Cut Your Cake Into Layers To Expedite The Cooling Process

Cooling a fresh-out-of-the-oven cake can take a couple of hours. And while that's not a hugely inconvenient amount of time, time is not something we always have plenty of. Sure, there are plenty of cake-baking hacks out there, but creating more time isn't one of them.

So if you find yourself with just a few hours to spare before that bake sale you agreed to bring a cake to, try cutting the cake into layers to expedite the cooling process. The rationale behind it is fairly straightforward: The more surface area a heated object has, the quicker it cools. Obviously, this works best if you're planning to make a layer cake. But even if that isn't your initial plan, you can still get creative — try covering the cuts with a coating of crumbs, frosting, or anything else that makes them less visible.

In any event, let your cake cool on its own before slicing into it with a serrated knife (about 20 minutes should do it). Then lay the layers out separately to cool on their own.

Surface area and cooling

The reasoning behind letting your cake cool before you start decorating is fairly commonsensical — a hot cake is more liable to fall apart than a completely cool one. Also, many toppings will melt if you put them on a warm cake. Most frostings will pretty much liquefy, leaking into the cake itself and creating a soggy, gloopy mess.

The surface area factor is one of the reasons that wire cake racks — those that are able to lift the cake off the counter and expose its underside to the open air — are so commonly used. They generally help your cake cool quickly and more evenly and are pretty much a necessity in any modern kitchen.

You won't always be able to apply this rule. The type of cake you're making will certainly play a role. Angel food cake, for example, cannot even be taken out of the pan before cooling. In this case, you need to flip the ungreased tube pan upside down and suspend it about the counter surface so that it can cool slowly and get that airy, pillowy texture. This is why the glass bottle — used to keep the upended tube pan hanging above the counter — is so often recommended. It's also why some tube pans come with feet on the side: to achieve the same thing without the bottle.
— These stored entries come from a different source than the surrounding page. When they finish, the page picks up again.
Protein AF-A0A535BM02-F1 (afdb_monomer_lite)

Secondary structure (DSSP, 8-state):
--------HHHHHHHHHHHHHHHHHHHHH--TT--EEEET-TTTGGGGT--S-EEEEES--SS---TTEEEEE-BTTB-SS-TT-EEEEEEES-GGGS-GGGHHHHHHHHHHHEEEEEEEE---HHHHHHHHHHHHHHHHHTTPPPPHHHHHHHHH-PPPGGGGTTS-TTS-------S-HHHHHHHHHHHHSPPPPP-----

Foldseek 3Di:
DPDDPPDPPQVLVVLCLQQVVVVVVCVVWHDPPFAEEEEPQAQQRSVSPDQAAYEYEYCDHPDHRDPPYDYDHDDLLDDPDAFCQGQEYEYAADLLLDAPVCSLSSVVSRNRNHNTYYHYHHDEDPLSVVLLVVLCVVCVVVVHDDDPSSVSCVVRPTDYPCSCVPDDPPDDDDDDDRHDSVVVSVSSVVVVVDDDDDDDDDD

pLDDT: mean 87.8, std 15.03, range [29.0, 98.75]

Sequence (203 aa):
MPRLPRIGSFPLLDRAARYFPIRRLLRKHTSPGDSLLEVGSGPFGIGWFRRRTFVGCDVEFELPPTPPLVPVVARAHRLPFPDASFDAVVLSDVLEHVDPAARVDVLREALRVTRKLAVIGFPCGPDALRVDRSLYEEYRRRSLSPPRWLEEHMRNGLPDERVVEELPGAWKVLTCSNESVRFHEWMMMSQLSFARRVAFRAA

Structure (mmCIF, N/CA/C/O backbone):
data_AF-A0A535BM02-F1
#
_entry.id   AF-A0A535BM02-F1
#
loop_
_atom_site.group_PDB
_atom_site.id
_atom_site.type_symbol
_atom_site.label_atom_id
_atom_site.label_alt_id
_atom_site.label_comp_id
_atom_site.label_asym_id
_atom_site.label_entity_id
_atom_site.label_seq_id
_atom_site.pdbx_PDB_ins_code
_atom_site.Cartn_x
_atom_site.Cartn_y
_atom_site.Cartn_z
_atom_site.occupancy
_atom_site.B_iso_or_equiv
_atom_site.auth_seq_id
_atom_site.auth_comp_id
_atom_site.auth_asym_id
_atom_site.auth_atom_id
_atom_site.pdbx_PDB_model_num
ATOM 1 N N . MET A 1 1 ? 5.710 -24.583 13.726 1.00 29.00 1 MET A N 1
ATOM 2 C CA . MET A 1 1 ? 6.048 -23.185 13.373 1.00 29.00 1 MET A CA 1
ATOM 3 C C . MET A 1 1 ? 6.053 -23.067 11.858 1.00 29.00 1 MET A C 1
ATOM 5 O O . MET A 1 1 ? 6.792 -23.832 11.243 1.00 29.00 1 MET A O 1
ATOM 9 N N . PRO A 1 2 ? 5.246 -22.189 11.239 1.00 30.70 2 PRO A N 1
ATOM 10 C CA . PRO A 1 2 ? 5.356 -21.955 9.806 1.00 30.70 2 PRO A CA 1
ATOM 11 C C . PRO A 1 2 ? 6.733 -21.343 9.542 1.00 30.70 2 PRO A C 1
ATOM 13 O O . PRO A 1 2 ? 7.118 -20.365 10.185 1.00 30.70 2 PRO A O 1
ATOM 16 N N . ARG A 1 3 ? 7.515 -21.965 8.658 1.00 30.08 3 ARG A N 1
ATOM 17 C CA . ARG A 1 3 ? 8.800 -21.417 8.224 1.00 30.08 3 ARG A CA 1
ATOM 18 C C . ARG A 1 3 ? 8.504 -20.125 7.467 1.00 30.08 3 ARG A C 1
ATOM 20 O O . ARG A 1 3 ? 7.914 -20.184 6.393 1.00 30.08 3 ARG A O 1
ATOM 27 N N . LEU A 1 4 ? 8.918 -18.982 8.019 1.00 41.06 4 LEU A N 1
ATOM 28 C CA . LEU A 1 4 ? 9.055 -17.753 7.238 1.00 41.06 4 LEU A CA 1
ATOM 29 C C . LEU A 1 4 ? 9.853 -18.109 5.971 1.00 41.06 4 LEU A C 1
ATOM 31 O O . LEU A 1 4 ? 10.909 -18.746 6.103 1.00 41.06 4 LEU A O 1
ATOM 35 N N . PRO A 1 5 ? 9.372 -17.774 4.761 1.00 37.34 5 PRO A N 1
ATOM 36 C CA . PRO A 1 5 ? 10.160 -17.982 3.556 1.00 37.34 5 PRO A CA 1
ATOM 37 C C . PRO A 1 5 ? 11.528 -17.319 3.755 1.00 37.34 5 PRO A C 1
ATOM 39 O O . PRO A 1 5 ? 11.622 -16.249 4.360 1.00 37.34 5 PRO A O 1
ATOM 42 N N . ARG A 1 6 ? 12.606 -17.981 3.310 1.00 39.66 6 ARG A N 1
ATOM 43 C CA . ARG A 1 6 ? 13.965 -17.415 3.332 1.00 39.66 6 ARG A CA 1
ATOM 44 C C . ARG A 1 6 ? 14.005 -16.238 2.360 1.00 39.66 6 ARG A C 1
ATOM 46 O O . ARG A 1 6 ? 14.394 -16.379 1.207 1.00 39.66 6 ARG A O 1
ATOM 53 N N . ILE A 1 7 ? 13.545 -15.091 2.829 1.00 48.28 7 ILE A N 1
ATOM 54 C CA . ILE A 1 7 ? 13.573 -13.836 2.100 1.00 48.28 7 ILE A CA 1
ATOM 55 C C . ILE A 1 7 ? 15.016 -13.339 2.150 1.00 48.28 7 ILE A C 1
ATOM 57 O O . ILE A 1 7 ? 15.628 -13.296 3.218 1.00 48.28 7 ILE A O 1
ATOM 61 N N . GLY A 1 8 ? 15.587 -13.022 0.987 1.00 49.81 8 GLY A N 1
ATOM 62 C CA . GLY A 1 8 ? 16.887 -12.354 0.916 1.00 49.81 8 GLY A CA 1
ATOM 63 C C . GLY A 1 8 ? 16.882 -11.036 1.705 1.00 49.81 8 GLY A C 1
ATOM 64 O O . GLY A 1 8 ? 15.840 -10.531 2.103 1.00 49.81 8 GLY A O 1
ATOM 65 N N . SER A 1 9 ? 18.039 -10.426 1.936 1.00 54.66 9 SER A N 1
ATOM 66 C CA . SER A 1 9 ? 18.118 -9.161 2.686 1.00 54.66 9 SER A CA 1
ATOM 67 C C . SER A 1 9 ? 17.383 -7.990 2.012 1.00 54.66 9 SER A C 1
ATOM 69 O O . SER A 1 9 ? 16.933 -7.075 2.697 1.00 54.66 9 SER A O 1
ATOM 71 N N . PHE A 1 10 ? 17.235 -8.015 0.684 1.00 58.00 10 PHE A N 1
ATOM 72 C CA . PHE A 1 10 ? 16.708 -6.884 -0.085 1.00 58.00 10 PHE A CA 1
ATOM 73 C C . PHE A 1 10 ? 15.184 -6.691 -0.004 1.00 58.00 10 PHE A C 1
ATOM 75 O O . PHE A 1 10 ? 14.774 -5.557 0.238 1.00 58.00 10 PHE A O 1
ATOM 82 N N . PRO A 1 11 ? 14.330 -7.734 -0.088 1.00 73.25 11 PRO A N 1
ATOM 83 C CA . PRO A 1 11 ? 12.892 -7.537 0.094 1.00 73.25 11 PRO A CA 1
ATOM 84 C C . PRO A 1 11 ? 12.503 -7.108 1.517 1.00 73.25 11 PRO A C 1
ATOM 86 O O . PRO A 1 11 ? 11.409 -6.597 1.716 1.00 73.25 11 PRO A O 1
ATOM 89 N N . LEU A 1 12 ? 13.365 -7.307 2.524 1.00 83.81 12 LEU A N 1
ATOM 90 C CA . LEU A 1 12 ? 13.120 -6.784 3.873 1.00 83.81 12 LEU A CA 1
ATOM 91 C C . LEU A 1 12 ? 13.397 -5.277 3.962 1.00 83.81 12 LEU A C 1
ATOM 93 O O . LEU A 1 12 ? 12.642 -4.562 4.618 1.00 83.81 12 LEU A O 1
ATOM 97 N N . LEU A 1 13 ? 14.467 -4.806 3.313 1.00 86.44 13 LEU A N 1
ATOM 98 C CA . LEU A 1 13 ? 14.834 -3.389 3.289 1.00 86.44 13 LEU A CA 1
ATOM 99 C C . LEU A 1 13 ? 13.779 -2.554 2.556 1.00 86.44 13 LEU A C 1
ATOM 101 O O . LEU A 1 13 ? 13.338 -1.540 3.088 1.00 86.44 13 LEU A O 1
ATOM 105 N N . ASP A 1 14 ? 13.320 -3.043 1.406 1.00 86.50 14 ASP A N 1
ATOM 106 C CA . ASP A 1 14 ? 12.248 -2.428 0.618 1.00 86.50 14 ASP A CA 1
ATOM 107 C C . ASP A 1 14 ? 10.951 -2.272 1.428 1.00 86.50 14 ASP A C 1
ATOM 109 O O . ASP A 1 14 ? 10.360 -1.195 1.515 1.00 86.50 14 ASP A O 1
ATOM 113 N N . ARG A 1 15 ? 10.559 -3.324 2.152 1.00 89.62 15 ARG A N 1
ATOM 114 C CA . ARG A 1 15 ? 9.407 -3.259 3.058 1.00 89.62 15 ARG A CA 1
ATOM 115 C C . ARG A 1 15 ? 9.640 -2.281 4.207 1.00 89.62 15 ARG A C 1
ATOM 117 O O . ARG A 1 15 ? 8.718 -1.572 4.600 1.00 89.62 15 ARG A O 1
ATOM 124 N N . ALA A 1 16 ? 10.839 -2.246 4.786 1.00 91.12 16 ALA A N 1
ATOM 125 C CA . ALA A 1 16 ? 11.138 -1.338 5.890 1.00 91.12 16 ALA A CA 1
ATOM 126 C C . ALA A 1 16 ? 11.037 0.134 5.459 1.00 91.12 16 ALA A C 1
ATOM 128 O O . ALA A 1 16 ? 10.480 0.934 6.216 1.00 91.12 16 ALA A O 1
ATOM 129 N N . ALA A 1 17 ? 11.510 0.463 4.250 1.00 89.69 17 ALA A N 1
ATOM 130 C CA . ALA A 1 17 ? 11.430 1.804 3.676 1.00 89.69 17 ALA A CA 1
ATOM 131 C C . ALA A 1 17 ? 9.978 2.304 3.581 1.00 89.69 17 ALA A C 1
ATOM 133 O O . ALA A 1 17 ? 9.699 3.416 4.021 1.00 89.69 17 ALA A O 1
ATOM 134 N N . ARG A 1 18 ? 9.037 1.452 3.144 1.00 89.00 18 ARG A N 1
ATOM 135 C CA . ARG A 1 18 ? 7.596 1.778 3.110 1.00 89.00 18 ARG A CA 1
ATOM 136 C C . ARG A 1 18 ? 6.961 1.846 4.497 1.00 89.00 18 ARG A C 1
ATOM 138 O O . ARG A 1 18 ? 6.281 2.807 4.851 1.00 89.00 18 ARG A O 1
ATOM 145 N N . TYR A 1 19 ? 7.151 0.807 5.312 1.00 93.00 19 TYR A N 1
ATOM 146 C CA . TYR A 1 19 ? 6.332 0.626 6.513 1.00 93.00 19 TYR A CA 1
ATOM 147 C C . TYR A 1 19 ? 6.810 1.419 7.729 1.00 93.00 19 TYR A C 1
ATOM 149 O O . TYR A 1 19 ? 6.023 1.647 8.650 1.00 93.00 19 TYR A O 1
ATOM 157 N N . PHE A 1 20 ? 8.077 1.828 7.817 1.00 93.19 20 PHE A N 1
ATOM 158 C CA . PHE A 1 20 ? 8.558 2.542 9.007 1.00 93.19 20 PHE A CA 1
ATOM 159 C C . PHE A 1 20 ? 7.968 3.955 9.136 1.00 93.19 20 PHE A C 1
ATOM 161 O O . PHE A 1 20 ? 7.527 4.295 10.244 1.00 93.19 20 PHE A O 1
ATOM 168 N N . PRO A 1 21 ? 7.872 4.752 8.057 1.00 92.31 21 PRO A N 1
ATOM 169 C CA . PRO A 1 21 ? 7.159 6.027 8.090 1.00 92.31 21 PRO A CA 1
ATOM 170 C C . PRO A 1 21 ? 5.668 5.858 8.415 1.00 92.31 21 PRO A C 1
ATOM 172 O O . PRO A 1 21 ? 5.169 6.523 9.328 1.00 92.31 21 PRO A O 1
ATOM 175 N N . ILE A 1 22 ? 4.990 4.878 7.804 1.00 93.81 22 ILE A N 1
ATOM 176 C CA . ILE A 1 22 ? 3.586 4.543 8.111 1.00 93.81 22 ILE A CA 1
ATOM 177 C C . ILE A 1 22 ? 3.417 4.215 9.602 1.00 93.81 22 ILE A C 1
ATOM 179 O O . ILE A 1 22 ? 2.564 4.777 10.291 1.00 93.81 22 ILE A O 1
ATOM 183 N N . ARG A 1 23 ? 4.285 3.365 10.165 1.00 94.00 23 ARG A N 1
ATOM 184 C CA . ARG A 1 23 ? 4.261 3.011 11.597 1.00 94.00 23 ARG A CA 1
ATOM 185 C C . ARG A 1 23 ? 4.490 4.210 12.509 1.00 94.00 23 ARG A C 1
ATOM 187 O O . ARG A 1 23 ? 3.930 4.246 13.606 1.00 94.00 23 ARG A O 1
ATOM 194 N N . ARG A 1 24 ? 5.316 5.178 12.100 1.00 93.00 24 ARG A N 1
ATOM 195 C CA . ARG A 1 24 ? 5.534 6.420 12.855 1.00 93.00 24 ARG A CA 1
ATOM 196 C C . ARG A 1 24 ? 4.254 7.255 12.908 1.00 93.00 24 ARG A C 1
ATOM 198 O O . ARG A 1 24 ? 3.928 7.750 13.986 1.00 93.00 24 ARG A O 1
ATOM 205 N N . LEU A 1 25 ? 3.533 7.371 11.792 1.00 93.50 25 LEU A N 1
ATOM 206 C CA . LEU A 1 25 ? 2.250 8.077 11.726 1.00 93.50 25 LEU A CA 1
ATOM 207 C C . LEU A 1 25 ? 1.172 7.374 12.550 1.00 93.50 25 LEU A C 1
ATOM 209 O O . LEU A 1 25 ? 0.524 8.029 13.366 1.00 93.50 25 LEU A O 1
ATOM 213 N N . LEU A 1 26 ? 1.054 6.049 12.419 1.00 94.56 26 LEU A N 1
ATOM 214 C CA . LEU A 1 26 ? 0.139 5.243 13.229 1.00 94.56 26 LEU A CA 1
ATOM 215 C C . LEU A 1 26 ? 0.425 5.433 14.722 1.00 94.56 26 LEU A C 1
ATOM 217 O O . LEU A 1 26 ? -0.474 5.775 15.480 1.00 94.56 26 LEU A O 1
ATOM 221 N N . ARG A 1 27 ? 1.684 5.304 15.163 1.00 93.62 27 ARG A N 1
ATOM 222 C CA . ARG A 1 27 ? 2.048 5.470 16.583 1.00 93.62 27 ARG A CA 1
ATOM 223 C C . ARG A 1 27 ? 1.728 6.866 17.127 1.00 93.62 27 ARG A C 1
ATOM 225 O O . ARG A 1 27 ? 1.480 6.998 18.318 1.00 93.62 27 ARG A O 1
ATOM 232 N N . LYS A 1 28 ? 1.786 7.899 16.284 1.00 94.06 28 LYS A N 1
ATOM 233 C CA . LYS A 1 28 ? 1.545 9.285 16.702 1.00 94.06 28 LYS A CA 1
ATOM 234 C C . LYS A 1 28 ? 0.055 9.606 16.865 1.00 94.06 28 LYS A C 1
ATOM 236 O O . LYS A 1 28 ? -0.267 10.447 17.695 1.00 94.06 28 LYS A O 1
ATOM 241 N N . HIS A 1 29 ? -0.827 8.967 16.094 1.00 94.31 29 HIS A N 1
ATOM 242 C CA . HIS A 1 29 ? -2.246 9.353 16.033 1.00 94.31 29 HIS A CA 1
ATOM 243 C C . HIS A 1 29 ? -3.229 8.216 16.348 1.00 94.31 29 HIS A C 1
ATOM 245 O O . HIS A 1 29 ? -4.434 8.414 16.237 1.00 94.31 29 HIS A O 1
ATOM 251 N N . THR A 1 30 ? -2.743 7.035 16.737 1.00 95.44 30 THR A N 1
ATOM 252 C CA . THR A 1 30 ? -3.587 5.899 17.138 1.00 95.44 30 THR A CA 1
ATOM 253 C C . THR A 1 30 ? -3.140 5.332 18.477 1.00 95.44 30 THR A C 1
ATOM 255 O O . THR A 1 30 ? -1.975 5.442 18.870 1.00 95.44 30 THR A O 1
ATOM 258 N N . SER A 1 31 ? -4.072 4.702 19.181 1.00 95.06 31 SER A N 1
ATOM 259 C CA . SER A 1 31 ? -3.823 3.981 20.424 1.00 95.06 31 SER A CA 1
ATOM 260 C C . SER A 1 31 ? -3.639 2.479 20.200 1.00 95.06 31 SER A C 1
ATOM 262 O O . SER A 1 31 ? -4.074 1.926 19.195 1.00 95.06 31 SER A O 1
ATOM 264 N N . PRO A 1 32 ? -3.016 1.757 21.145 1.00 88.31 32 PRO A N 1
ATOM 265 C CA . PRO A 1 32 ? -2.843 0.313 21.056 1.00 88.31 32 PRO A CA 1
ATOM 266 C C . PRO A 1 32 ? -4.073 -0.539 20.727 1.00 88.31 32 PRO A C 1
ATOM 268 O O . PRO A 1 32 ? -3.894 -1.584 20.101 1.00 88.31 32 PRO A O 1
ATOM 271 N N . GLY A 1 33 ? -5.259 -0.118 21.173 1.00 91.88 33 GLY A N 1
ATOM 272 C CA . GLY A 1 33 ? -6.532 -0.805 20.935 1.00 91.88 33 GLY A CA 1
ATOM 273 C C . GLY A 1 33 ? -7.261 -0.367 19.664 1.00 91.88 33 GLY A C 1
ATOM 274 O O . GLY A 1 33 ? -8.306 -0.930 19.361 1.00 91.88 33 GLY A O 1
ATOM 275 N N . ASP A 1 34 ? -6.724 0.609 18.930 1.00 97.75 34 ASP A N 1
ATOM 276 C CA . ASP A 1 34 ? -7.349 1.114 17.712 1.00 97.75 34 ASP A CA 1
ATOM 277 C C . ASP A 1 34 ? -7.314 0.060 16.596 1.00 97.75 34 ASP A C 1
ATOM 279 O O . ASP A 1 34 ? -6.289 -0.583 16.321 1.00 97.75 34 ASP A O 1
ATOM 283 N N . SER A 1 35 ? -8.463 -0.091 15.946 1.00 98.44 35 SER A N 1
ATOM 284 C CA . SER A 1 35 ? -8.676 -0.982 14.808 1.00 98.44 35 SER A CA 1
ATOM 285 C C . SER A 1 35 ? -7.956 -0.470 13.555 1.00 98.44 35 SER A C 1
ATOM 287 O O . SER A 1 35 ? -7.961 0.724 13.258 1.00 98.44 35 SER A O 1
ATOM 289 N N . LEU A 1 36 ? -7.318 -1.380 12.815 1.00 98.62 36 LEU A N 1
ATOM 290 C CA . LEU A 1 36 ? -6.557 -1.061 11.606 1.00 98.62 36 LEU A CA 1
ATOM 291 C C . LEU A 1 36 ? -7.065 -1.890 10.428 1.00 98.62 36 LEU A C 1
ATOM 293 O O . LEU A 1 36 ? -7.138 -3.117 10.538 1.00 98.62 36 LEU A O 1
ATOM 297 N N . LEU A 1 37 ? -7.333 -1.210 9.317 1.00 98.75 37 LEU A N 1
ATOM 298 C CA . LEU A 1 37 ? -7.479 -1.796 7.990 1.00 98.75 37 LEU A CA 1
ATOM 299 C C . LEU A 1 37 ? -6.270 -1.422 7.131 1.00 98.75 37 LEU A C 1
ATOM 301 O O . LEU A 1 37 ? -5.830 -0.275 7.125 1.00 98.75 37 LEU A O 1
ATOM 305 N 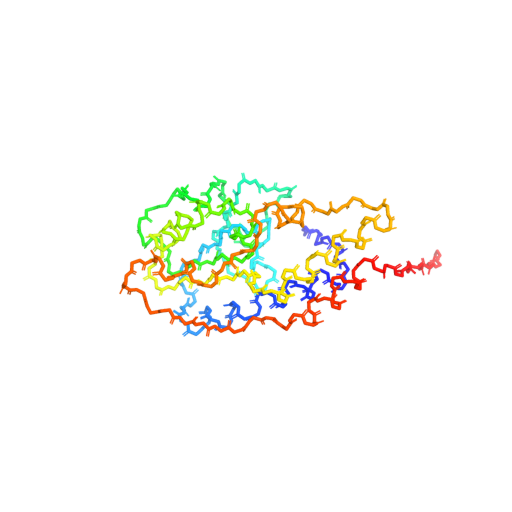N . GLU A 1 38 ? -5.762 -2.377 6.372 1.00 98.56 38 GLU A N 1
ATOM 306 C CA . GLU A 1 38 ? -4.814 -2.141 5.293 1.00 98.56 38 GLU A CA 1
ATOM 307 C C . GLU A 1 38 ? -5.419 -2.632 3.981 1.00 98.56 38 GLU A C 1
ATOM 309 O O . GLU A 1 38 ? -5.850 -3.780 3.894 1.00 98.56 38 GLU A O 1
ATOM 314 N N . VAL A 1 39 ? -5.480 -1.760 2.980 1.00 98.50 39 VAL A N 1
ATOM 315 C CA . VAL A 1 39 ? -5.982 -2.067 1.636 1.00 98.50 39 VAL A CA 1
ATOM 316 C C . VAL A 1 39 ? -4.782 -2.265 0.711 1.00 98.50 39 VAL A C 1
ATOM 318 O O . VAL A 1 39 ? -3.840 -1.480 0.770 1.00 98.50 39 VAL A O 1
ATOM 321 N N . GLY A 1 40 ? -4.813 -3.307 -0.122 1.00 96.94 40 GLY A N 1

Should you put your cake in the fridge?

Then, of course, there's the refrigerator. The sense behind this is obvious: A cool place will drop the temperature of the cake faster, and few places in your home are cooler than the fridge. But when it comes to cooling your cake, using the fridge must be done carefully. According to MasterClass, the refrigerator can suck moisture out of your cake or cause it to deflate, ruining the texture. For that reason, the fridge should be used sparingly and only for short periods to cool your cake.

Meanwhile, the Betty Crocker website states that using the fridge to cool your cake is completely fine, but there are stipulations. One is that it can be popped in the refrigerator for 30 minutes, and only after the 2- to 3-hour room temperature cooling time. The other, interestingly enough, brings us back to the principle of creating more surface area, which includes slicing it into layers — but only after letting it cool outside the pan for at least 10 minutes. Regardless, the key is making sure to cut the cake only after it has cooled on the outside.